# Amateur Photographer in need of guidance on Lenses



## Tempest501 (Aug 15, 2012)

Hi Guys,

I really need some help as I have been using a Fuji Finepix s9500 for years but have finally upgraded to a proper DSLR and I am very excited. The Finepix had a lense of 28-300mm. I am trying to not spend to much money as I spent alot on the camera and do not have much spare cash at the moment. I loved the vesatility of the s9500 it was brilliant so my question is what lense should i get , I saw a nikon one of same  spec but is over £700 and cant afford it yet. My question is do I go for something lower spec or brand or should I wait? I saw a Sigma lense which was quite reasonable but would like to get the opinion from some people using DSLR as my experience in this area is limited and I have no idea what to do.

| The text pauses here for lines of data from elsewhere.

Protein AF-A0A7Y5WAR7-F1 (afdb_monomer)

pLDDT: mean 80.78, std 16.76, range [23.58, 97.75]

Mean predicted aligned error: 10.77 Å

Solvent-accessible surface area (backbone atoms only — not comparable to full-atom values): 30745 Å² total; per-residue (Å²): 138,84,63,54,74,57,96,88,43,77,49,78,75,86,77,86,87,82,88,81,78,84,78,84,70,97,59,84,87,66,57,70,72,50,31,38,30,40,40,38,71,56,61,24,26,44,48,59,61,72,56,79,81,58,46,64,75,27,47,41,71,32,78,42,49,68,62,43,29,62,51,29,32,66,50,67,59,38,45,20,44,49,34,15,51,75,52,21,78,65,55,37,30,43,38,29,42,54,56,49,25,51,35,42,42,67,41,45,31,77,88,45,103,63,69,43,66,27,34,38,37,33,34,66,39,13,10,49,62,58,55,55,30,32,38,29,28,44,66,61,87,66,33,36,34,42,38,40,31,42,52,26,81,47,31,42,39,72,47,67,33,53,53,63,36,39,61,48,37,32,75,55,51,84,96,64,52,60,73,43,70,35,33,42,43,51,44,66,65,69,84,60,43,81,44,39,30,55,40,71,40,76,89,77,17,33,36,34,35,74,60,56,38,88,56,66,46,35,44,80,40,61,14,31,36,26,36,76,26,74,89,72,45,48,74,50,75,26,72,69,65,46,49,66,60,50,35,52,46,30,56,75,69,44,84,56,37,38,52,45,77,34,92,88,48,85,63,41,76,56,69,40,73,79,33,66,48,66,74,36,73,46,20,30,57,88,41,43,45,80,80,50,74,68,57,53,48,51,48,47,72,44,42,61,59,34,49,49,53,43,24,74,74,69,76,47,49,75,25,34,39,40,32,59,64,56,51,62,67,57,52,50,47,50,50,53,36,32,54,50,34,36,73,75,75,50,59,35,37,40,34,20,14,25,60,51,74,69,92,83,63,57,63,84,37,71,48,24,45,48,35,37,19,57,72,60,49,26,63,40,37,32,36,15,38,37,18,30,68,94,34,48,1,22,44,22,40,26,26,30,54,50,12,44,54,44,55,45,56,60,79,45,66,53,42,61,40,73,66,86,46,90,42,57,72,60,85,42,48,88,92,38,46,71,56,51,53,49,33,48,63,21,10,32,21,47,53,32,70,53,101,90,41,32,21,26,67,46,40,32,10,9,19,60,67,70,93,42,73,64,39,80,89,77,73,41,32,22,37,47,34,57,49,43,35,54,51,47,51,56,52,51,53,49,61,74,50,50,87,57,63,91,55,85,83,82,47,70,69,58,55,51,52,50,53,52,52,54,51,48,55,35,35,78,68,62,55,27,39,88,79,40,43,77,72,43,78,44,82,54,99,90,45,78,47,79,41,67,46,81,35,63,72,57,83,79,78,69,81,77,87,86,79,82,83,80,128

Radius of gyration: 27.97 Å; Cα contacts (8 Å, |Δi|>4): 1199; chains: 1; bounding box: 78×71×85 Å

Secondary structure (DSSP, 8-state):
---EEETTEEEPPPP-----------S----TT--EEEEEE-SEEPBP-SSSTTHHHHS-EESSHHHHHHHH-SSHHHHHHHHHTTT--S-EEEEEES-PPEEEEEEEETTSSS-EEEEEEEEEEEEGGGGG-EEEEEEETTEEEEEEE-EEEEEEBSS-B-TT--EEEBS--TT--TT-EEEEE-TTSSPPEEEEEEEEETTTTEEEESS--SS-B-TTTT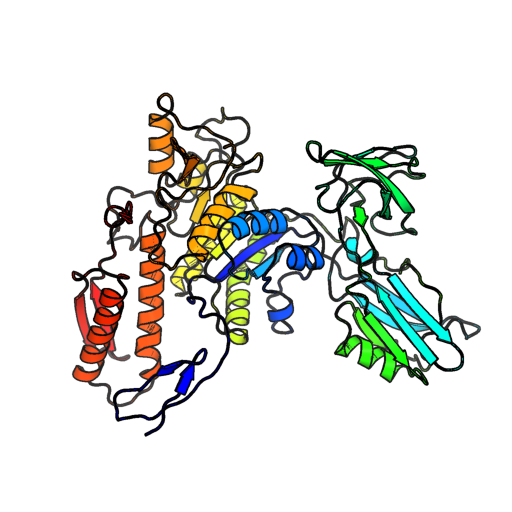-EEEEE-STT-EEEEESS--HHHHHHHHHHH-SSEEEEEPTT--SPPPPEEEEE-TT-----TTTSPPP-HHHHHHHHHHHHHHHHHHHHHHS----EEEE----HHHHHHHHHHHHHHHHTT---EEEEE----SS---TTSTTSHHHHHHHH--TTEEEE-S-BTTB-GGGTHHHHHHHHHHHS-TT---TT-B---S-BSS---GGGHHHHHHHHHTTEE-EEEETTEEEES--B-S----SSSSBTTTTB-SBHHHHHHHHHHHHHHHHHHHTTTT-TT--HHHHHHHHHHHHHHHHHTTSS-TT-EEEEEEEETTEEEEEEE--PPPTTS-S--------

Structure (mmCIF, N/CA/C/O backbone):
data_AF-A0A7Y5WAR7-F1
#
_entry.id   AF-A0A7Y5WAR7-F1
#
loop_
_atom_site.group_PDB
_atom_site.id
_atom_site.type_symbol
_atom_site.label_atom_id
_atom_site.label_alt_id
_atom_site.label_comp_id
_atom_site.label_asym_id
_atom_site.label_entity_id
_atom_site.label_seq_id
_atom_site.pdbx_PDB_ins_code
_atom_site.Cartn_x
_atom_site.Cartn_y
_atom_site.Cartn_z
_atom_site.occupancy
_atom_site.B_iso_or_equiv
_atom_site.auth_seq_id
_atom_site.auth_comp_id
_atom_site.auth_asym_id
_atom_site.auth_atom_id
_atom_site.pdbx_PDB_model_num
ATOM 1 N N . MET A 1 1 ? 18.960 -46.125 -8.586 1.00 30.95 1 MET A N 1
ATOM 2 C CA . MET A 1 1 ? 18.406 -45.045 -9.432 1.00 30.95 1 MET A CA 1
ATOM 3 C C . MET A 1 1 ? 17.300 -44.371 -8.640 1.00 30.95 1 MET A C 1
ATOM 5 O O . MET A 1 1 ? 16.272 -45.001 -8.439 1.00 30.95 1 MET A O 1
ATOM 9 N N . GLY A 1 2 ? 17.546 -43.176 -8.099 1.00 27.95 2 GLY A N 1
ATOM 10 C CA . GLY A 1 2 ? 16.549 -42.438 -7.316 1.00 27.95 2 GLY A CA 1
ATOM 11 C C . GLY A 1 2 ? 15.727 -41.523 -8.221 1.00 27.95 2 GLY A C 1
ATOM 12 O O . GLY A 1 2 ? 16.305 -40.807 -9.034 1.00 27.95 2 GLY A O 1
ATOM 13 N N . GLY A 1 3 ? 14.402 -41.578 -8.112 1.00 34.72 3 GLY A N 1
ATOM 14 C CA . GLY A 1 3 ? 13.488 -40.591 -8.687 1.00 34.72 3 GLY A CA 1
ATOM 15 C C . GLY A 1 3 ? 12.737 -39.891 -7.559 1.00 34.72 3 GLY A C 1
ATOM 16 O O . GLY A 1 3 ? 12.524 -40.496 -6.508 1.00 34.72 3 GLY A O 1
ATOM 17 N N . ILE A 1 4 ? 12.362 -38.632 -7.770 1.00 36.47 4 ILE A N 1
ATOM 18 C CA . ILE A 1 4 ? 11.514 -37.871 -6.843 1.00 36.47 4 ILE A CA 1
ATOM 19 C C . ILE A 1 4 ? 10.086 -37.869 -7.397 1.00 36.47 4 ILE A C 1
ATOM 21 O O . ILE A 1 4 ? 9.877 -37.794 -8.612 1.00 36.47 4 ILE A O 1
ATOM 25 N N . LEU A 1 5 ? 9.112 -37.992 -6.495 1.00 32.12 5 LEU A N 1
ATOM 26 C CA . LEU A 1 5 ? 7.692 -37.811 -6.779 1.00 32.12 5 LEU A CA 1
ATOM 27 C C . LEU A 1 5 ? 7.311 -36.344 -6.564 1.00 32.12 5 LEU A C 1
ATOM 29 O O . LEU A 1 5 ? 7.487 -35.828 -5.465 1.00 32.12 5 LEU A O 1
ATOM 33 N N . ILE A 1 6 ? 6.755 -35.708 -7.595 1.00 38.59 6 ILE A N 1
ATOM 34 C CA . ILE A 1 6 ? 6.109 -34.390 -7.511 1.00 38.59 6 ILE A CA 1
ATOM 35 C C . ILE A 1 6 ? 4.688 -34.574 -8.052 1.00 38.59 6 ILE A C 1
ATOM 37 O O . ILE A 1 6 ? 4.516 -35.129 -9.140 1.00 38.59 6 ILE A O 1
ATOM 41 N N . ASP A 1 7 ? 3.677 -34.220 -7.257 1.00 35.47 7 ASP A N 1
ATOM 42 C CA . ASP A 1 7 ? 2.246 -34.377 -7.575 1.00 35.47 7 ASP A CA 1
ATOM 43 C C . ASP A 1 7 ? 1.863 -35.762 -8.135 1.00 35.47 7 ASP A C 1
ATOM 45 O O . ASP A 1 7 ? 1.106 -35.906 -9.096 1.00 35.47 7 ASP A O 1
ATOM 49 N N . GLY A 1 8 ? 2.432 -36.823 -7.554 1.00 38.00 8 GLY A N 1
ATOM 50 C CA . GLY A 1 8 ? 2.134 -38.208 -7.934 1.00 38.00 8 GLY A CA 1
ATOM 51 C C . GLY A 1 8 ? 2.794 -38.697 -9.231 1.00 38.00 8 GLY A C 1
ATOM 52 O O . GLY A 1 8 ? 2.583 -39.849 -9.610 1.00 38.00 8 GLY A O 1
ATOM 53 N N . LYS A 1 9 ? 3.628 -37.887 -9.901 1.00 33.41 9 LYS A N 1
ATOM 54 C CA . LYS A 1 9 ? 4.397 -38.303 -11.088 1.00 33.41 9 LYS A CA 1
ATOM 55 C C . LYS A 1 9 ? 5.887 -38.440 -10.765 1.00 33.41 9 LYS A C 1
ATOM 57 O O . LYS A 1 9 ? 6.495 -37.561 -10.160 1.00 33.41 9 LYS A O 1
ATOM 62 N N . LEU A 1 10 ? 6.481 -39.563 -11.181 1.00 38.72 10 LEU A N 1
ATOM 63 C CA . LEU A 1 10 ? 7.905 -39.855 -10.998 1.00 38.72 10 LEU A CA 1
ATOM 64 C C . LEU A 1 10 ? 8.719 -39.226 -12.137 1.00 38.72 10 LEU A C 1
ATOM 66 O O . LEU A 1 10 ? 8.641 -39.686 -13.278 1.00 38.72 10 LEU A O 1
ATOM 70 N N . VAL A 1 11 ? 9.528 -38.213 -11.829 1.00 41.62 11 VAL A N 1
ATOM 71 C CA . VAL A 1 11 ? 10.428 -37.575 -12.804 1.00 41.62 11 VAL A CA 1
ATOM 72 C C . VAL A 1 11 ? 11.839 -38.154 -12.652 1.00 41.62 11 VAL A C 1
ATOM 74 O O . VAL A 1 11 ? 12.377 -38.238 -11.547 1.00 41.62 11 VAL A O 1
ATOM 77 N N . LYS A 1 12 ? 12.445 -38.587 -13.767 1.00 36.53 12 LYS A N 1
ATOM 78 C CA . LYS A 1 12 ? 13.833 -39.079 -13.812 1.00 36.53 12 LYS A CA 1
ATOM 79 C C . LYS A 1 12 ? 14.783 -37.928 -14.142 1.00 36.53 12 LYS A C 1
ATOM 81 O O . LYS A 1 12 ? 14.624 -37.290 -15.176 1.00 36.53 12 LYS A O 1
ATOM 86 N N . LEU A 1 13 ? 15.789 -37.709 -13.298 1.00 34.41 13 LEU A N 1
ATOM 87 C CA . LEU A 1 13 ? 16.858 -36.740 -13.552 1.00 34.41 13 LEU A CA 1
ATOM 88 C C . LEU A 1 13 ? 17.986 -37.385 -14.387 1.00 34.41 13 LEU A C 1
ATOM 90 O O . LEU A 1 13 ? 18.405 -38.500 -14.052 1.00 34.41 13 LEU A O 1
ATOM 94 N N . PRO A 1 14 ? 18.506 -36.724 -15.442 1.00 30.50 14 PRO A N 1
ATOM 95 C CA . PRO A 1 14 ? 19.751 -37.125 -16.098 1.00 30.50 14 PRO A CA 1
ATOM 96 C C . PRO A 1 14 ? 20.942 -36.925 -15.147 1.00 30.50 14 PRO A C 1
ATOM 98 O O . PRO A 1 14 ? 20.987 -35.961 -14.387 1.00 30.50 14 PRO A O 1
ATOM 101 N N . GLY A 1 15 ? 21.874 -37.879 -15.144 1.00 29.23 15 GLY A N 1
ATOM 102 C CA . GLY A 1 15 ? 22.858 -38.060 -14.077 1.00 29.23 15 GLY A CA 1
ATOM 103 C C . GLY A 1 15 ? 24.044 -37.086 -14.032 1.00 29.23 15 GLY A C 1
ATOM 104 O O . GLY A 1 15 ? 24.517 -36.622 -15.062 1.00 29.23 15 GLY A O 1
ATOM 105 N N . THR A 1 16 ? 24.568 -36.949 -12.797 1.00 30.12 16 THR A N 1
ATOM 106 C CA . THR A 1 16 ? 25.973 -36.698 -12.370 1.00 30.12 16 THR A CA 1
ATOM 107 C C . THR A 1 16 ? 26.642 -35.425 -12.911 1.00 30.12 16 THR A C 1
ATOM 109 O O . THR A 1 16 ? 26.921 -35.337 -14.093 1.00 30.12 16 THR A O 1
ATOM 112 N N . TYR A 1 17 ? 26.984 -34.403 -12.119 1.00 26.25 17 TYR A N 1
ATOM 113 C CA . TYR A 1 17 ? 27.628 -34.391 -10.799 1.00 26.25 17 TYR A CA 1
ATOM 114 C C . TYR A 1 17 ? 26.995 -33.349 -9.872 1.00 26.25 17 TYR A C 1
ATOM 116 O O . TYR A 1 17 ? 26.649 -32.250 -10.290 1.00 26.25 17 TYR A O 1
ATOM 124 N N . VAL A 1 18 ? 26.858 -33.711 -8.600 1.00 26.02 18 VAL A N 1
ATOM 125 C CA . VAL A 1 18 ? 26.106 -32.960 -7.603 1.00 26.02 18 VAL A CA 1
ATOM 126 C C . VAL A 1 18 ? 26.984 -32.739 -6.373 1.00 26.02 18 VAL A C 1
ATOM 128 O O . VAL A 1 18 ? 27.459 -33.705 -5.781 1.00 26.02 18 VAL A O 1
ATOM 131 N N . THR A 1 19 ? 27.102 -31.485 -5.941 1.00 24.28 19 THR A N 1
ATOM 132 C CA . THR A 1 19 ? 27.024 -31.152 -4.513 1.00 24.28 19 THR A CA 1
ATOM 133 C C . THR A 1 19 ? 25.720 -30.378 -4.341 1.00 24.28 19 THR A C 1
ATOM 135 O O . THR A 1 19 ? 25.649 -29.190 -4.638 1.00 24.28 19 THR A O 1
ATOM 138 N N . THR A 1 20 ? 24.646 -31.062 -3.944 1.00 25.36 20 THR A N 1
ATOM 139 C CA . THR A 1 20 ? 23.357 -30.440 -3.639 1.00 25.36 20 THR A CA 1
ATOM 140 C C . THR A 1 20 ? 23.486 -29.829 -2.260 1.00 25.36 20 THR A C 1
ATOM 142 O O . THR A 1 20 ? 23.630 -30.547 -1.272 1.00 25.36 20 THR A O 1
ATOM 145 N N . LYS A 1 21 ? 23.361 -28.508 -2.174 1.00 23.58 21 LYS A N 1
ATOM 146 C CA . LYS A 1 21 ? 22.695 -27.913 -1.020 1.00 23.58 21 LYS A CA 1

Thank you in advance for your advice and if you want to check any of my work its is here: Shane Walton | Redbubble

Sorry forgot to mention I have a D5100 now


----------



## KmH (Aug 15, 2012)

It would help if you mention what make and model DSLR camera body you have.


----------



## Tempest501 (Aug 15, 2012)

KmH said:


> It would help if you mention what make and model DSLR camera body you have.



Sorry its been a long day for me today. Added to my post its a Nikon D5100


----------



## Tempest501 (Aug 15, 2012)

bump


----------



## MLeeK (Aug 15, 2012)

Your post is really confusing. I am assuming you are wishing for a lens to cover the same range that the fuji does? 
The problem with DSLR lenses that cover a HUGE range like that are a huge compromise in quality and in lower light capability. 
What is your budget? It's obviously not £700, so can you give us an idea what IS doable?


----------



## o hey tyler (Aug 15, 2012)

Tempest501 said:
			
		

> bump



There is absolutely no need to bump your thread in the same day, especially not less than 30 minutes after the last post.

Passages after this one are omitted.